EXTRACTED INFORMATION:
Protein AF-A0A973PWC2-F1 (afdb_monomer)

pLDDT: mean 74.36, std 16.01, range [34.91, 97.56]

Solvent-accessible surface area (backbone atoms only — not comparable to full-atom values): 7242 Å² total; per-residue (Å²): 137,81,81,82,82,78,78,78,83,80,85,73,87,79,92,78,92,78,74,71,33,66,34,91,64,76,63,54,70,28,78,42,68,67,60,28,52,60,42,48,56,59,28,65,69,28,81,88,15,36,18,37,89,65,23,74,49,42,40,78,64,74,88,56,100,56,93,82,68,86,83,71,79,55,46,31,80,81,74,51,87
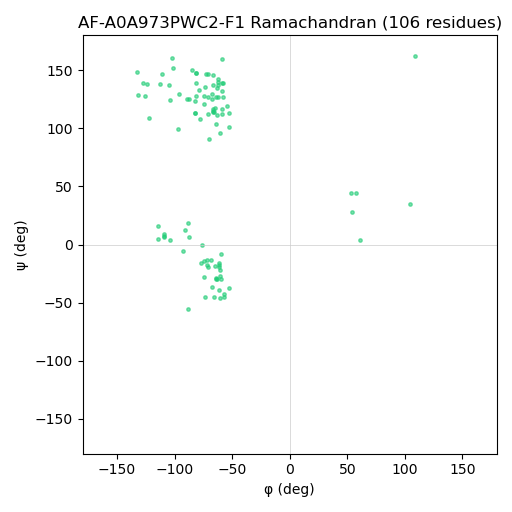,36,84,92,46,80,51,53,63,40,91,83,52,46,72,76,58,76,73,79,73,60,80,78,72,78,91,124

Mean predicted aligned error: 13.35 Å

Nearest PDB structures (foldseek):
  8ssr-assembly2_D  TM=9.362E-01  e=1.621E+00  Homo sapiens
  2rv6-assembly1_A  TM=8.336E-01  e=1.311E+00  Homo sapiens
  8fjk-assembly1_D  TM=5.245E-01  e=1.060E+00  Golden shiner reovirus
  2rv0-assembly1_A  TM=7.362E-01  e=2.481E+00  Homo sapiens
  2ruw-assembly1_A  TM=6.269E-01  e=1.407E+00  Homo sapiens

Foldseek 3Di:
DDDDDDDDDDDDDDDDDADWDAQPFPRDIDRDPVVNVVCNCCPPRNPNQLKLNQAPQWDDDDCDPDNPDPQDFTDGNVRDGCNVHIDTPDPNRDHPPPVVPDPPPDDD

Sequence (108 aa):
MKPPTLAAPVALPIPVVVTRHQCPFCRATRAKKAAAAAHIGRCWQNPAARSCKTCVHYEPREDGPYPEHPGWDEGCTE
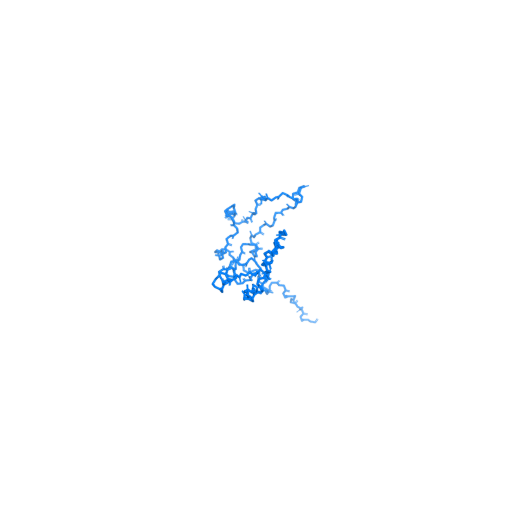ERDLSAGLPVHCPAWATADPSANCPTTPEN

Secondary structure (DSSP, 8-state):
-PPP-PPPP--PPPP-----EE-TTT--EESSHHHHHHHHTT-TT-GGG--GGGSTTEEPPP--S-TT-S-PPPEETT----TT---SS-TT-----GGGG-------

Structure (mmCIF, N/CA/C/O backbone):
data_AF-A0A973PWC2-F1
#
_entry.id   AF-A0A973PWC2-F1
#
loop_
_atom_site.group_PDB
_atom_site.id
_atom_site.type_symbol
_atom_site.label_atom_id
_atom_site.label_alt_id
_atom_site.label_comp_id
_atom_site.label_asym_id
_atom_site.label_entity_id
_atom_site.label_seq_id
_atom_site.pdbx_PDB_ins_code
_atom_site.Cartn_x
_atom_site.Cartn_y
_atom_site.Cartn_z
_atom_site.occupancy
_atom_site.B_iso_or_equiv
_atom_site.auth_seq_
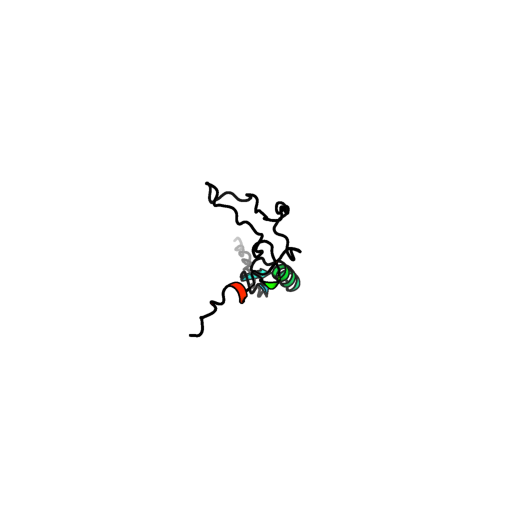id
_atom_site.auth_comp_id
_atom_site.auth_asym_id
_atom_site.auth_atom_id
_atom_site.pdbx_PDB_model_num
ATOM 1 N N . MET A 1 1 ? -34.425 31.594 51.072 1.00 59.84 1 MET A N 1
ATOM 2 C CA . MET A 1 1 ? -33.316 30.621 50.941 1.00 59.84 1 MET A CA 1
ATOM 3 C C . MET A 1 1 ? -33.431 29.977 49.568 1.00 59.84 1 MET A C 1
ATOM 5 O O . MET A 1 1 ? -34.495 29.457 49.262 1.00 59.84 1 MET A O 1
ATOM 9 N N . LYS A 1 2 ? -32.420 30.118 48.702 1.00 56.00 2 LYS A N 1
ATOM 10 C CA . LYS A 1 2 ? -32.438 29.598 47.322 1.00 56.00 2 LYS A CA 1
ATOM 11 C C . LYS A 1 2 ? -31.721 28.238 47.321 1.00 56.00 2 LYS A C 1
ATOM 13 O O . LYS A 1 2 ? -30.632 28.182 47.893 1.00 56.00 2 LYS A O 1
ATOM 18 N N . PRO A 1 3 ? -32.304 27.162 46.766 1.00 68.94 3 PRO A N 1
ATOM 19 C CA . PRO A 1 3 ? -31.645 25.862 46.766 1.00 68.94 3 PRO A CA 1
ATOM 20 C C . PRO A 1 3 ? -30.391 25.902 45.879 1.00 68.94 3 PRO A C 1
ATOM 22 O O . PRO A 1 3 ? -30.384 26.618 44.872 1.00 68.94 3 PRO A O 1
ATOM 25 N N . PRO A 1 4 ? -29.326 25.169 46.242 1.00 69.38 4 PRO A N 1
ATOM 26 C CA . PRO A 1 4 ? -28.126 25.091 45.425 1.00 69.38 4 PRO A CA 1
ATOM 27 C C . PRO A 1 4 ? -28.429 24.357 44.114 1.00 69.38 4 PRO A C 1
ATOM 29 O O . PRO A 1 4 ? -28.991 23.261 44.110 1.00 69.38 4 PRO A O 1
ATOM 32 N N . THR A 1 5 ? -28.046 24.968 42.995 1.00 73.50 5 THR A N 1
ATOM 33 C CA . THR A 1 5 ? -28.066 24.334 41.675 1.00 73.50 5 THR A CA 1
ATOM 34 C C . THR A 1 5 ? -27.031 23.210 41.658 1.00 73.50 5 THR A C 1
ATOM 36 O O . THR A 1 5 ? -25.833 23.471 41.753 1.00 73.50 5 THR A O 1
ATOM 39 N N . LEU A 1 6 ? -27.479 21.958 41.547 1.00 72.88 6 LEU A N 1
ATOM 40 C CA . LEU A 1 6 ? -26.596 20.810 41.333 1.00 72.88 6 LEU A CA 1
ATOM 41 C C . LEU A 1 6 ? -25.969 20.911 39.933 1.00 72.88 6 LEU A C 1
ATOM 43 O O . LEU A 1 6 ? -26.682 21.042 38.938 1.00 72.88 6 LEU A O 1
ATOM 47 N N . ALA A 1 7 ? -24.638 20.875 39.864 1.00 70.69 7 ALA A N 1
ATOM 48 C CA . ALA A 1 7 ? -23.900 20.862 38.605 1.00 70.69 7 ALA A CA 1
ATOM 49 C C . ALA A 1 7 ? -24.221 19.583 37.812 1.00 70.69 7 ALA A C 1
ATOM 51 O O . ALA A 1 7 ? -24.243 18.486 38.373 1.00 70.69 7 ALA A O 1
ATOM 52 N N . ALA A 1 8 ? -24.477 19.726 36.510 1.00 73.56 8 ALA A N 1
ATOM 53 C CA . ALA A 1 8 ? -24.738 18.594 35.629 1.00 73.56 8 ALA A CA 1
ATOM 54 C C . ALA A 1 8 ? -23.508 17.662 35.558 1.00 73.56 8 ALA A C 1
ATOM 56 O O . ALA A 1 8 ? -22.376 18.155 35.543 1.00 73.56 8 ALA A O 1
ATOM 57 N N . PRO A 1 9 ? -23.698 16.331 35.503 1.00 76.69 9 PRO A N 1
ATOM 58 C CA . PRO A 1 9 ? -22.588 15.391 35.410 1.00 76.69 9 PRO A CA 1
ATOM 59 C C . PRO A 1 9 ? -21.802 15.621 34.114 1.00 76.69 9 PRO A C 1
ATOM 61 O O . PRO A 1 9 ? -22.367 15.642 33.020 1.00 76.69 9 PRO A O 1
ATOM 64 N N . VAL A 1 10 ? -20.485 15.793 34.242 1.00 79.56 10 VAL A N 1
ATOM 65 C CA . VAL A 1 10 ? -19.570 15.928 33.104 1.00 79.56 10 VAL A CA 1
ATOM 66 C C . VAL A 1 10 ? -19.467 14.568 32.417 1.00 79.56 10 VAL A C 1
ATOM 68 O O . VAL A 1 10 ? -18.949 13.613 32.995 1.00 79.56 10 VAL A O 1
ATOM 71 N N . ALA A 1 11 ? -19.982 14.464 31.191 1.00 84.88 11 ALA A N 1
ATOM 72 C CA . ALA A 1 11 ? -19.857 13.254 30.389 1.00 84.88 11 ALA A CA 1
ATOM 73 C C . ALA A 1 11 ? -18.380 13.022 30.032 1.00 84.88 11 ALA A C 1
ATOM 75 O O . ALA A 1 11 ? -17.774 13.810 29.306 1.00 84.88 11 ALA A O 1
ATOM 76 N N . LEU A 1 12 ? -17.799 11.945 30.562 1.00 88.12 12 LEU A N 1
ATOM 77 C CA . LEU A 1 12 ? -16.436 11.530 30.241 1.00 88.12 12 LEU A CA 1
ATOM 78 C C . LEU A 1 12 ? -16.418 10.674 28.962 1.00 88.12 12 LEU A C 1
ATOM 80 O O . LEU A 1 12 ? -17.391 9.969 28.678 1.00 88.12 12 LEU A O 1
ATOM 84 N N . PRO A 1 13 ? -15.323 10.708 28.182 1.00 90.44 13 PRO A N 1
ATOM 85 C CA . PRO A 1 13 ? -15.179 9.867 26.999 1.00 90.44 13 PRO A CA 1
ATOM 86 C C . PRO A 1 13 ? -15.182 8.374 27.362 1.00 90.44 13 PRO A C 1
ATOM 88 O O . PRO A 1 13 ? -14.569 7.957 28.345 1.00 90.44 13 PRO A O 1
ATOM 91 N N . ILE A 1 14 ? -15.850 7.562 26.537 1.00 92.94 14 ILE A N 1
ATOM 92 C CA . ILE A 1 14 ? -15.928 6.105 26.707 1.00 92.94 14 ILE A CA 1
ATOM 93 C C . ILE A 1 14 ? -14.745 5.458 25.968 1.00 92.94 14 ILE A C 1
ATOM 95 O O . ILE A 1 14 ? -14.586 5.697 24.767 1.00 92.94 14 ILE A O 1
ATOM 99 N N . PRO A 1 15 ? -13.915 4.632 26.631 1.00 92.25 15 PRO A N 1
ATOM 100 C CA . PRO A 1 15 ? -12.838 3.917 25.959 1.00 92.25 15 PRO A CA 1
ATOM 101 C C . PRO A 1 15 ? -13.399 2.873 24.985 1.00 92.25 15 PRO A C 1
ATOM 103 O O . PRO A 1 15 ? -14.326 2.133 25.313 1.00 92.25 15 PRO A O 1
ATOM 106 N N . VAL A 1 16 ? -12.809 2.781 23.790 1.00 94.06 16 VAL A N 1
ATOM 107 C CA . VAL A 1 16 ? -13.195 1.803 22.761 1.00 94.06 16 VAL A CA 1
ATOM 108 C C . VAL A 1 16 ? -11.974 1.002 22.323 1.00 94.06 16 VAL A C 1
ATOM 110 O O . VAL A 1 16 ? -10.960 1.569 21.917 1.00 94.06 16 VAL A O 1
ATOM 113 N N . VAL A 1 17 ? -12.088 -0.328 22.359 1.00 95.75 17 VAL A N 1
ATOM 114 C CA . VAL A 1 17 ? -11.088 -1.243 21.795 1.00 95.75 17 VAL A CA 1
ATOM 115 C C . VAL A 1 17 ? -11.408 -1.468 20.322 1.00 95.75 17 VAL A C 1
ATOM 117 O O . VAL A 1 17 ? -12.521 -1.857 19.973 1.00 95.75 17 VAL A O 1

WHAT TO DO: In the answer, the lines from the first line of the data above through the line containing "pLDDT: mean 74.36, std" must appear exactly as written, with nothing else.

RESPONSE TO THIS TASK:
Protein AF-A0A973PWC2-F1 (afdb_monomer)

pLDDT: mean 74.36, std 16.01, range [34.91, 97.56]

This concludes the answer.